Ok, well, there's a few possibilities that would cause it to shutdown and restart.
If your controller can't handle the current pulled by the motor, if it has a protection against that beyond the usual current-limiting PWM (which would cut back power on the motor just enough to not exceed the limit, normally), it might be shutting down and restarting.
What causes that could be in the motor, where perhaps a winding is shorted just a little to something, either itself across several loops, or the stator laminations, etc, and it only happens to really short under a mechanical load for whatever reason.
Or it could be int eh controller, where a FET or FETs (or gate driver(s)) are failed, or are not screwed down to the heatsink properly and are overheating, or a capacitor is bad and allowing a lot of noise thru (which would happen more at higher currents, probably) and causing a cotnroller reset, etc.

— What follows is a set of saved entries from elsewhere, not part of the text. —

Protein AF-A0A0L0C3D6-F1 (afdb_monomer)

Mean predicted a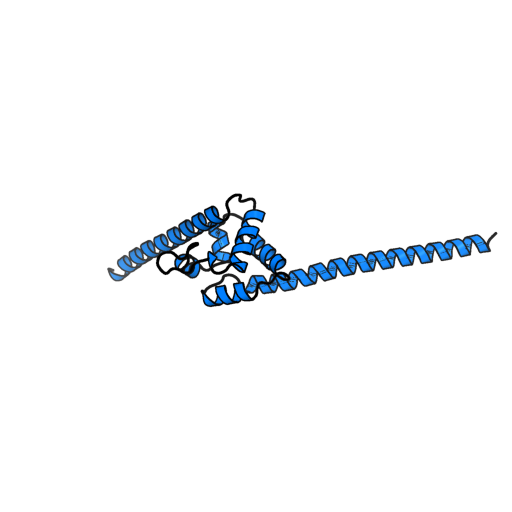ligned error: 10.05 Å

Sequence (164 aa):
MLCDAKFKQLTANTVNTAQRNVAIMETLNSQKDLLGNDKIEANIRKIFPIQTTNELEDCNAKINDTNRAAYTRCISFLLKGQLHKSLTEIFSVNLIVASNIDGIHGKVALKSFKRLYDILMDSIRANGEENPEKEIRHAFKLVKKRHFQAMCLNKKKESSLINN

Solvent-accessible surface area (backbone atoms only — not comparable to full-atom values): 8848 Å² total; per-residue (Å²): 119,74,65,62,57,54,50,52,50,53,52,52,50,52,53,50,52,52,53,52,53,50,54,50,51,56,52,52,51,57,51,49,55,52,56,53,50,53,56,53,37,58,57,56,53,71,61,45,47,31,61,47,71,65,54,49,50,53,50,30,66,71,56,44,87,88,50,38,66,49,52,27,53,48,50,35,62,52,42,57,78,58,54,52,64,18,48,53,55,49,34,23,69,68,38,53,63,53,32,40,64,84,27,70,92,87,24,48,34,49,61,75,38,52,64,49,41,51,38,51,43,50,23,37,40,74,71,72,42,91,55,35,70,60,51,53,53,50,22,49,52,51,45,43,52,52,52,53,52,51,53,56,52,48,52,53,52,53,57,59,62,74,76,109

Radius of gyration: 26.73 Å; Cα contacts (8 Å, |Δi|>4): 131; chains: 1; bounding box: 77×28×81 Å

Foldseek 3Di:
DVVVVVVVVVVVVVVVVVVVVVVVVVVVVVVVVVVVLVVLLVVLLVLPQPEDPVSLVVNLVPDDPVCLVSNLVSLLVLCPDQNLVSVCRHYPLNLLLQADCCCPPVGHHNVVSVSNVVSQQVSVVVVVDPCSNVSSRVSSVVSNVVVVVVVVVVVVVVVVVVVD

Structure (mmCIF, N/CA/C/O backbone):
data_AF-A0A0L0C3D6-F1
#
_entry.id   AF-A0A0L0C3D6-F1
#
loop_
_atom_site.group_PDB
_atom_site.id
_atom_site.type_symbol
_atom_site.label_atom_id
_atom_site.label_alt_id
_atom_site.label_comp_id
_atom_site.label_asym_id
_atom_site.label_entity_id
_atom_site.label_seq_id
_atom_site.pdbx_PDB_ins_code
_atom_site.Cartn_x
_atom_site.Cartn_y
_atom_site.Cartn_z
_atom_site.occupancy
_atom_site.B_iso_or_equiv
_atom_site.auth_seq_id
_atom_site.auth_comp_id
_atom_site.auth_asym_id
_atom_site.auth_atom_id
_atom_site.pdbx_PDB_model_num
ATOM 1 N N . MET A 1 1 ? 37.729 13.782 -61.205 1.00 60.25 1 MET A N 1
ATOM 2 C CA . MET A 1 1 ? 37.274 14.617 -60.067 1.00 60.25 1 MET A CA 1
ATOM 3 C C . MET A 1 1 ? 35.763 14.554 -59.806 1.00 60.25 1 MET A C 1
ATOM 5 O O . MET A 1 1 ? 35.388 14.581 -58.644 1.00 60.25 1 MET A O 1
ATOM 9 N N . LEU A 1 2 ? 34.883 14.434 -60.815 1.00 58.06 2 LEU A N 1
ATOM 10 C CA . LEU A 1 2 ? 33.420 14.435 -60.597 1.00 58.06 2 LEU A CA 1
ATOM 11 C C . LEU A 1 2 ? 32.856 13.135 -59.960 1.00 58.06 2 LEU A C 1
ATOM 13 O O . LEU A 1 2 ? 31.869 13.191 -59.229 1.00 58.06 2 LEU A O 1
ATOM 17 N N . CYS A 1 3 ? 33.487 11.974 -60.191 1.00 61.72 3 CYS A N 1
ATOM 18 C CA . CYS A 1 3 ? 33.040 10.686 -59.627 1.00 61.72 3 CYS A CA 1
ATOM 19 C C . CYS A 1 3 ? 33.238 10.571 -58.106 1.00 61.72 3 CYS A C 1
ATOM 21 O O . CYS A 1 3 ? 32.359 10.052 -57.420 1.00 61.72 3 CYS A O 1
ATOM 23 N N . ASP A 1 4 ? 34.338 11.099 -57.561 1.00 74.19 4 ASP A N 1
ATOM 24 C CA . ASP A 1 4 ? 34.655 10.964 -56.130 1.00 74.19 4 ASP A CA 1
ATOM 25 C C . ASP A 1 4 ? 33.696 11.753 -55.234 1.00 74.19 4 ASP A C 1
ATOM 27 O O . ASP A 1 4 ? 33.332 11.300 -54.149 1.00 74.19 4 ASP A O 1
ATOM 31 N N . ALA A 1 5 ? 33.247 12.925 -55.693 1.00 77.81 5 ALA A N 1
ATOM 32 C CA . ALA A 1 5 ? 32.300 13.755 -54.953 1.00 77.81 5 ALA A CA 1
ATOM 33 C C . ALA A 1 5 ? 30.922 13.084 -54.853 1.00 77.81 5 ALA A C 1
ATOM 35 O O . ALA A 1 5 ? 30.323 13.046 -53.778 1.00 77.81 5 ALA A O 1
ATOM 36 N N . LYS A 1 6 ? 30.447 12.487 -55.955 1.00 80.94 6 LYS A N 1
ATOM 37 C CA . LYS A 1 6 ? 29.158 11.786 -55.996 1.00 80.94 6 LYS A CA 1
ATOM 38 C C . LYS A 1 6 ? 29.182 10.516 -55.145 1.00 80.94 6 LYS A C 1
ATOM 40 O O . LYS A 1 6 ? 28.214 10.247 -54.439 1.00 80.94 6 LYS A O 1
ATOM 45 N N . PHE A 1 7 ? 30.299 9.784 -55.149 1.00 82.50 7 PHE A N 1
ATOM 46 C CA . PHE A 1 7 ? 30.488 8.611 -54.29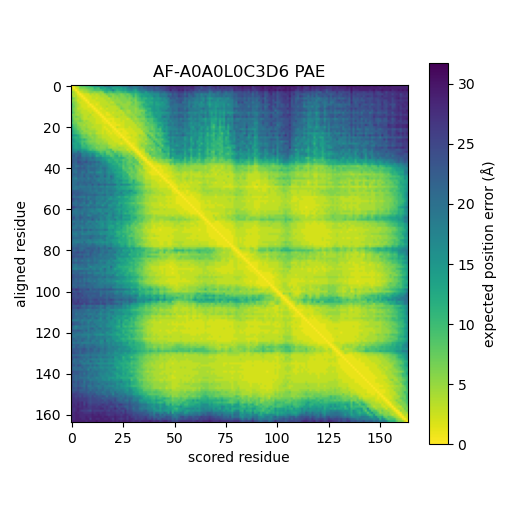3 1.00 82.50 7 PHE A CA 1
ATOM 47 C C . PHE A 1 7 ? 30.522 8.984 -52.802 1.00 82.50 7 PHE A C 1
ATOM 49 O O . PHE A 1 7 ? 29.800 8.380 -52.011 1.00 82.50 7 PHE A O 1
ATOM 56 N N . LYS A 1 8 ? 31.262 10.037 -52.420 1.00 82.38 8 LYS A N 1
ATOM 57 C CA . LYS A 1 8 ? 31.276 10.564 -51.040 1.00 82.38 8 LYS A CA 1
ATOM 58 C C . LYS A 1 8 ? 29.901 11.032 -50.561 1.00 82.38 8 LYS A C 1
ATOM 60 O O . LYS A 1 8 ? 29.555 10.843 -49.400 1.00 82.38 8 LYS A O 1
ATOM 65 N N . GLN A 1 9 ? 29.109 11.639 -51.440 1.00 81.88 9 GLN A N 1
ATOM 66 C CA . GLN A 1 9 ? 27.760 12.076 -51.089 1.00 81.88 9 GLN A CA 1
ATOM 67 C C . GLN A 1 9 ? 26.804 10.887 -50.914 1.00 81.88 9 GLN A C 1
ATOM 69 O O . GLN A 1 9 ? 25.985 10.888 -49.997 1.00 81.88 9 GLN A O 1
ATOM 74 N N . LEU A 1 10 ? 26.947 9.839 -51.735 1.00 78.50 10 LEU A N 1
ATOM 75 C CA . LEU A 1 10 ? 26.180 8.600 -51.593 1.00 78.50 10 LEU A CA 1
ATOM 76 C C . LEU A 1 10 ? 26.478 7.891 -50.265 1.00 78.50 10 LEU A C 1
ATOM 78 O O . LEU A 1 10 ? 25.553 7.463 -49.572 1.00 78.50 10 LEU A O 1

Another possibility is yoru battery is cutting out under hte load--this happens way more often than controller failures or motor failures. It oculd be because a cell(s) is not fully charged (or damaged), and the pack's BMS is cutting power when the high current of startup/etc causes the voltage on the cell to drop below the LVC.

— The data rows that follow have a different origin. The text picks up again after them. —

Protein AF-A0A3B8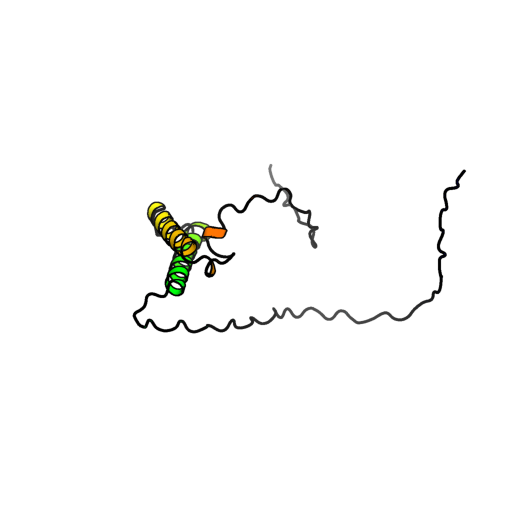K181-F1 (afdb_monomer)

Radius of gyration: 29.25 Å; Cα contacts (8 Å, |Δi|>4): 39; chains: 1; bounding box: 68×83×62 Å

Structure (mmCIF, N/CA/C/O backbone):
data_AF-A0A3B8K181-F1
#
_entry.id   AF-A0A3B8K181-F1
#
loop_
_atom_site.group_PDB
_atom_site.id
_atom_site.type_symbol
_atom_site.label_atom_id
_atom_site.label_alt_id
_atom_site.label_comp_id
_atom_site.label_asym_id
_atom_site.label_entity_id
_atom_site.label_seq_id
_atom_site.pdbx_PDB_ins_code
_atom_site.Cartn_x
_atom_site.Cartn_y
_atom_site.Cartn_z
_atom_site.occupancy
_atom_site.B_iso_or_equiv
_atom_site.auth_seq_id
_atom_site.auth_comp_id
_atom_site.auth_asym_id
_atom_site.auth_atom_id
_atom_site.pdbx_PDB_model_num
ATOM 1 N N . MET A 1 1 ? -30.933 -64.617 -11.935 1.00 40.66 1 MET A N 1
ATOM 2 C CA . MET A 1 1 ? -31.686 -63.370 -11.654 1.00 40.66 1 MET A CA 1
ATOM 3 C C . MET A 1 1 ? -30.648 -62.323 -11.261 1.00 40.66 1 MET A C 1
ATOM 5 O O . MET A 1 1 ? -29.904 -62.622 -10.349 1.00 40.66 1 MET A O 1
ATOM 9 N N . ALA A 1 2 ? -30.422 -61.172 -11.891 1.00 48.84 2 ALA A N 1
ATOM 10 C CA . ALA A 1 2 ? -31.100 -60.433 -12.948 1.00 48.84 2 ALA A CA 1
ATOM 11 C C . ALA A 1 2 ? -30.049 -59.640 -13.767 1.00 48.84 2 ALA A C 1
ATOM 13 O O . ALA A 1 2 ? -28.970 -59.326 -13.270 1.00 48.84 2 ALA A O 1
ATOM 14 N N . SER A 1 3 ? -30.370 -59.379 -15.034 1.00 45.38 3 SER A N 1
ATOM 15 C CA . SER A 1 3 ? -29.477 -58.870 -16.080 1.00 45.38 3 SER A CA 1
ATOM 16 C C . SER A 1 3 ? -29.142 -57.376 -15.983 1.00 45.38 3 SER A C 1
ATOM 18 O O . SER A 1 3 ? -30.006 -56.546 -15.706 1.00 45.38 3 SER A O 1
ATOM 20 N N . ILE A 1 4 ? -27.900 -57.039 -16.342 1.00 46.88 4 ILE A N 1
ATOM 21 C CA . ILE A 1 4 ? -27.397 -55.681 -16.595 1.00 46.88 4 ILE A CA 1
ATOM 22 C C . ILE A 1 4 ? -28.038 -55.134 -17.881 1.00 46.88 4 ILE A C 1
ATOM 24 O O . ILE A 1 4 ? -27.957 -55.763 -18.937 1.00 46.88 4 ILE A O 1
ATOM 28 N N . ARG A 1 5 ? -28.669 -53.954 -17.811 1.00 60.84 5 ARG A N 1
ATOM 29 C CA . ARG A 1 5 ? -29.293 -53.274 -18.959 1.00 60.84 5 ARG A CA 1
ATOM 30 C C . ARG A 1 5 ? -28.448 -52.061 -19.363 1.00 60.84 5 ARG A C 1
ATOM 32 O O . ARG A 1 5 ? -28.526 -51.009 -18.741 1.00 60.84 5 ARG A O 1
ATOM 39 N N . VAL A 1 6 ? -27.643 -52.215 -20.413 1.00 49.78 6 VAL A N 1
ATOM 40 C CA . VAL A 1 6 ? -26.937 -51.112 -21.086 1.00 49.78 6 VAL A CA 1
ATOM 41 C C . VAL A 1 6 ? -27.927 -50.414 -22.019 1.00 49.78 6 VAL A C 1
ATOM 43 O O . VAL A 1 6 ? -28.415 -51.029 -22.967 1.00 49.78 6 VAL A O 1
ATOM 46 N N . GLN A 1 7 ? -28.245 -49.141 -21.771 1.00 59.53 7 GLN A N 1
ATOM 47 C CA . GLN A 1 7 ? -28.999 -48.333 -22.731 1.00 59.53 7 GLN A CA 1
ATOM 48 C C . GLN A 1 7 ? -28.041 -47.609 -23.678 1.00 59.53 7 GLN A C 1
ATOM 50 O O . GLN A 1 7 ? -27.322 -46.691 -23.298 1.00 59.53 7 GLN A O 1
ATOM 55 N N . LYS A 1 8 ? -28.061 -48.051 -24.935 1.00 54.91 8 LYS A N 1
ATOM 56 C CA . LYS A 1 8 ? -27.412 -47.435 -26.092 1.00 54.91 8 LYS A CA 1
ATOM 57 C C . LYS A 1 8 ? -28.416 -46.432 -26.672 1.00 54.91 8 LYS A C 1
ATOM 59 O O . LYS A 1 8 ? -29.422 -46.864 -27.233 1.00 54.91 8 LYS A O 1
ATOM 64 N N . LYS A 1 9 ? -28.204 -45.118 -26.517 1.00 61.09 9 LYS A N 1
ATOM 65 C CA . LYS A 1 9 ? -29.039 -44.114 -27.198 1.00 61.09 9 LYS A CA 1
ATOM 66 C C . LYS A 1 9 ? -28.329 -43.610 -28.452 1.00 61.09 9 LYS A C 1
ATOM 68 O O . LYS A 1 9 ? -27.163 -43.236 -28.424 1.00 61.09 9 LYS A O 1
ATOM 73 N N . GLN A 1 10 ? -29.076 -43.731 -29.539 1.00 54.72 10 GLN A N 1
ATOM 74 C CA . GLN A 1 10 ? -28.717 -43.555 -30.937 1.00 54.72 10 GLN A CA 1
ATOM 75 C C . GLN A 1 10 ? -28.229 -42.141 -31.275 1.00 54.72 10 GLN A C 1
ATOM 77 O O . GLN A 1 10 ? -28.705 -41.146 -30.733 1.00 54.72 10 GLN A O 1
ATOM 82 N N . ILE A 1 11 ? -27.317 -42.119 -32.242 1.00 49.03 11 ILE A N 1
ATOM 83 C CA . ILE A 1 11 ? -26.797 -40.981 -32.999 1.00 49.03 11 ILE A CA 1
ATOM 84 C C . ILE A 1 11 ? -27.881 -40.491 -33.968 1.00 49.03 11 ILE A C 1
ATOM 86 O O . ILE A 1 11 ? -28.514 -41.307 -34.636 1.00 49.03 11 ILE A O 1
ATOM 90 N N . ALA A 1 12 ? -28.047 -39.175 -34.105 1.00 44.94 12 ALA A N 1
ATOM 91 C CA . ALA A 1 12 ? -28.704 -38.572 -35.262 1.00 44.94 12 ALA A CA 1
ATOM 92 C C . ALA A 1 12 ? -27.662 -37.768 -36.047 1.00 44.94 12 ALA A C 1
ATOM 94 O O . ALA A 1 12 ? -26.984 -36.897 -35.504 1.00 44.94 12 ALA A O 1
ATOM 95 N N . CYS A 1 13 ? -27.512 -38.125 -37.318 1.00 44.38 13 CYS A N 1
ATOM 96 C CA . CYS A 1 13 ? -26.621 -37.510 -38.286 1.00 44.38 13 CYS A CA 1
ATOM 97 C C . CYS A 1 13 ? -27.463 -36.622 -39.215 1.00 44.38 13 CYS A C 1
ATOM 99 O O . CYS A 1 13 ? -28.405 -37.123 -39.824 1.00 44.38 13 CYS A O 1
ATOM 101 N N . SER A 1 14 ? -27.119 -35.340 -39.353 1.00 42.53 14 SER A N 1
ATOM 102 C CA . SER A 1 14 ? -27.491 -34.520 -40.516 1.00 42.53 14 SER A CA 1
ATOM 103 C C . SER A 1 14 ? -26.458 -33.400 -40.722 1.00 42.53 14 SER A C 1
ATOM 105 O O . SER A 1 14 ? -26.467 -32.386 -40.029 1.00 42.53 14 SER A O 1
ATOM 107 N N . LYS A 1 15 ? -25.537 -33.630 -41.660 1.00 49.50 15 LYS A N 1
ATOM 108 C CA . LYS A 1 15 ? -24.771 -32.614 -42.425 1.00 49.50 15 LYS A CA 1
ATOM 109 C C . LYS A 1 15 ? -25.698 -31.998 -43.516 1.00 49.50 15 LYS A C 1
ATOM 111 O O . LYS A 1 15 ? -26.800 -32.540 -43.630 1.00 49.50 15 LYS A O 1
ATOM 116 N N . PRO A 1 16 ? -25.321 -31.008 -44.375 1.00 55.94 16 PRO A N 1
ATOM 117 C CA . PRO A 1 16 ? -23.973 -30.475 -44.669 1.00 55.94 16 PRO A CA 1
ATOM 118 C C . PRO A 1 16 ? -23.827 -28.939 -44.904 1.00 55.94 16 PRO A C 1
ATOM 120 O O . PRO A 1 16 ? -24.782 -28.221 -45.165 1.00 55.94 16 PRO A O 1
ATOM 123 N N . ASP A 1 17 ? -22.562 -28.508 -44.838 1.00 42.72 17 ASP A N 1
ATOM 124 C CA . ASP A 1 17 ? -21.791 -27.647 -45.761 1.00 42.72 17 ASP A CA 1
ATOM 125 C C . ASP A 1 17 ? -22.284 -26.248 -46.202 1.00 42.72 17 ASP A C 1
ATOM 127 O O . ASP A 1 17 ? -23.168 -26.098 -47.035 1.00 42.72 17 ASP A O 1
ATOM 131 N N . GLY A 1 18 ? -21.506 -25.233 -45.792 1.00 43.84 18 GLY A N 1
ATOM 132 C CA . GLY A 1 18 ? -20.593 -24.551 -46.726 1.00 43.84 18 GLY A CA 1
ATOM 133 C C . GLY A 1 18 ? -21.039 -23.228 -47.367 1.00 43.84 18 GLY A C 1
ATOM 134 O O . GLY A 1 18 ? -21.862 -23.233 -48.271 1.00 43.84 18 GLY A O 1
ATOM 135 N N . ALA A 1 19 ? -20.384 -22.128 -46.958 1.00 39.88 19 ALA A N 1
ATOM 136 C CA . ALA A 1 19 ? -20.047 -20.880 -47.690 1.00 39.88 19 ALA A CA 1
ATOM 137 C C . ALA A 1 19 ? -20.047 -19.713 -46.676 1.00 39.88 19 ALA A C 1
ATOM 139 O O . ALA A 1 19 ? -20.926 -19.647 -45.833 1.00 39.88 19 ALA A O 1
ATOM 140 N N . SER A 1 20 ? -19.147 -18.736 -46.633 1.00 40.72 20 SER A N 1
ATOM 141 C CA . SER A 1 20 ? -18.064 -18.307 -47.502 1.00 40.72 20 SER A CA 1
ATOM 142 C C . SER A 1 20 ? -17.045 -17.573 -46.629 1.00 40.72 20 SER A C 1
ATOM 144 O O . SER A 1 20 ? -17.389 -16.919 -45.646 1.00 40.72 20 SER A O 1
ATOM 146 N N . LEU A 1 21 ? -15.789 -17.692 -47.034 1.00 40.97 21 LEU A N 1
ATOM 147 C CA . LEU A 1 21 ? -14.643 -16.940 -46.553 1.00 40.97 21 LEU A CA 1
ATOM 148 C C . LEU A 1 21 ? -14.734 -15.457 -46.954 1.00 40.97 21 LEU A C 1
ATOM 150 O O . LEU A 1 21 ? -15.442 -15.119 -47.904 1.00 40.97 21 LEU A O 1
ATOM 154 N N . LEU A 1 22 ? -13.872 -14.668 -46.296 1.00 43.00 22 LEU A N 1
ATOM 155 C CA . LEU A 1 22 ? -13.339 -13.344 -46.663 1.00 43.00 22 LEU A CA 1
ATOM 156 C C . LEU A 1 22 ? -14.030 -12.129 -46.025 1.00 43.00 22 LEU A C 1
ATOM 158 O O . LEU A 1 22 ? -14.817 -11.434 -46.659 1.00 43.00 22 LEU A O 1
ATOM 162 N N . SER A 1 23 ? -13.575 -11.793 -44.814 1.00 46.56 23 SER A N 1
ATOM 163 C CA . SER A 1 23 ? -13.482 -10.397 -44.372 1.00 46.56 23 SER A CA 1
ATOM 164 C C . SER A 1 23 ? -12.000 -10.050 -44.161 1.00 46.56 23 SER A C 1
ATOM 166 O O . SER A 1 23 ? -11.276 -10.858 -43.574 1.00 46.56 23 SER A O 1
ATOM 168 N N . PRO A 1 24 ? -11.521 -8.907 -44.679 1.00 48.25 24 PRO A N 1
ATOM 169 C CA . PRO A 1 24 ? -10.104 -8.586 -44.759 1.00 48.25 24 PRO A CA 1
ATOM 170 C C . PRO A 1 24 ? -9.543 -8.083 -43.425 1.00 48.25 24 PRO A C 1
ATOM 172 O O . PRO A 1 24 ? -10.213 -7.379 -42.671 1.00 48.25 24 PRO A O 1
ATOM 175 N N . LEU A 1 25 ? -8.272 -8.420 -43.193 1.00 50.03 25 LEU A N 1
ATOM 176 C CA . LEU A 1 25 ? -7.388 -7.793 -42.215 1.00 50.03 25 LEU A CA 1
ATOM 177 C C . LEU A 1 25 ? -7.367 -6.275 -42.441 1.00 50.03 25 LEU A C 1
ATOM 179 O O . LEU A 1 25 ? -6.763 -5.797 -43.402 1.00 50.03 25 LEU A O 1
ATOM 183 N N . VAL A 1 26 ? -8.000 -5.524 -41.542 1.00 44.75 26 VAL A N 1
ATOM 184 C CA . VAL A 1 26 ? -7.743 -4.094 -41.381 1.00 44.75 26 VAL A CA 1
ATOM 185 C C . VAL A 1 26 ? -6.889 -3.919 -40.133 1.00 44.75 26 VAL A C 1
ATOM 187 O O . VAL A 1 26 ? -7.302 -4.201 -39.013 1.00 44.75 26 VAL A O 1
ATOM 190 N N . LEU A 1 27 ? -5.665 -3.507 -40.430 1.00 44.97 27 LEU A N 1
ATOM 191 C CA . LEU A 1 27 ? -4.601 -2.967 -39.603 1.00 44.97 27 LEU A CA 1
ATOM 192 C C . LEU A 1 27 ? -5.097 -2.225 -38.346 1.00 44.97 27 LEU A C 1
ATOM 194 O O . LEU A 1 27 ? -5.809 -1.224 -38.438 1.00 44.97 27 LEU A O 1
ATOM 198 N N . ASP A 1 28 ? -4.663 -2.737 -37.194 1.00 41.44 28 ASP A N 1
ATOM 199 C CA . ASP A 1 28 ? -4.814 -2.185 -35.847 1.00 41.44 28 ASP A CA 1
ATOM 200 C C . ASP A 1 28 ? -4.329 -0.727 -35.804 1.00 41.44 28 ASP A C 1
ATOM 202 O O . ASP A 1 28 ? -3.133 -0.440 -35.767 1.00 41.44 28 ASP A O 1
ATOM 206 N N . SER A 1 29 ? -5.270 0.220 -35.830 1.00 41.56 29 SER A N 1
ATOM 207 C CA . SER A 1 29 ? -5.029 1.525 -35.225 1.00 41.56 29 SER A CA 1
ATOM 208 C C . SER A 1 29 ? -5.201 1.341 -33.729 1.00 41.56 29 SER A C 1
ATOM 210 O O . SER A 1 29 ? -6.317 1.297 -33.217 1.00 41.56 29 SER A O 1
ATOM 212 N N . HIS A 1 30 ? -4.057 1.215 -33.069 1.00 53.09 30 HIS A N 1
ATOM 213 C CA . HIS A 1 30 ? -3.852 1.325 -31.639 1.00 53.09 30 HIS A CA 1
ATOM 214 C C . HIS A 1 30 ? -4.568 2.573 -31.091 1.00 53.09 30 HIS A C 1
ATOM 216 O O . HIS A 1 30 ? -4.008 3.666 -31.019 1.00 53.09 30 HIS A O 1
ATOM 222 N N . GLN A 1 31 ? -5.832 2.416 -30.709 1.00 50.59 31 GLN A N 1
ATOM 223 C CA . GLN A 1 31 ? -6.530 3.357 -29.851 1.00 50.59 31 GLN A CA 1
ATOM 224 C C . GLN A 1 31 ? -6.718 2.644 -28.511 1.00 50.59 31 GLN A C 1
ATOM 226 O O . GLN A 1 31 ? -7.561 1.748 -28.420 1.00 50.59 31 GLN A O 1
ATOM 231 N N . PRO A 1 32 ? -5.946 2.985 -27.462 1.00 58.06 32 PRO A N 1
ATOM 232 C CA . PRO A 1 32 ? -6.197 2.416 -26.149 1.00 58.06 32 PRO A CA 1
ATOM 233 C C . PRO A 1 32 ? -7.628 2.780 -25.718 1.00 58.06 32 PRO A C 1
ATOM 235 O O . PRO A 1 32 ? -8.063 3.922 -25.932 1.00 58.06 32 PRO A O 1
ATOM 238 N N . PRO A 1 33 ? -8.385 1.833 -25.135 1.00 49.53 33 PRO A N 1
ATOM 239 C CA . PRO A 1 33 ? -9.745 2.085 -24.694 1.00 49.53 33 PRO A CA 1
ATOM 240 C C . PRO A 1 33 ? -9.752 3.248 -23.707 1.00 49.53 33 PRO A C 1
ATOM 242 O O . PRO A 1 33 ? -8.949 3.313 -22.774 1.00 49.53 33 PRO A O 1
ATOM 245 N N . GLY A 1 34 ? -10.655 4.193 -23.973 1.00 36.88 34 GLY A N 1
ATOM 246 C CA . GLY A 1 34 ? -10.790 5.436 -23.238 1.00 36.88 34 GLY A CA 1
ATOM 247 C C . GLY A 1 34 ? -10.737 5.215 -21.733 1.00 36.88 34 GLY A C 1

Could be a poor connection inside the pack causing the same kind of end result.
If the BMS is not acutally cutting power, but a cell or cells still have problems, it could cause enough of a voltage drop to make the *controller's* LVC engage, and cause it to turn off, then back on as soon as voltage rises again.
You'd have to measure the pack voltage while riding (or putting the motor under load while stationary, etc) to see if that's what's happening. If it is the pack cutting out, you'd probably see *all* power on the bike go away momentarily, so a meter measuring at the packs' output connector to the bike would probably show 0V or very very low V for the time of the cutout. If it is the controller cutting out, you'd just see a dip (maybe large) in the pack's voltage, but not down to nothing.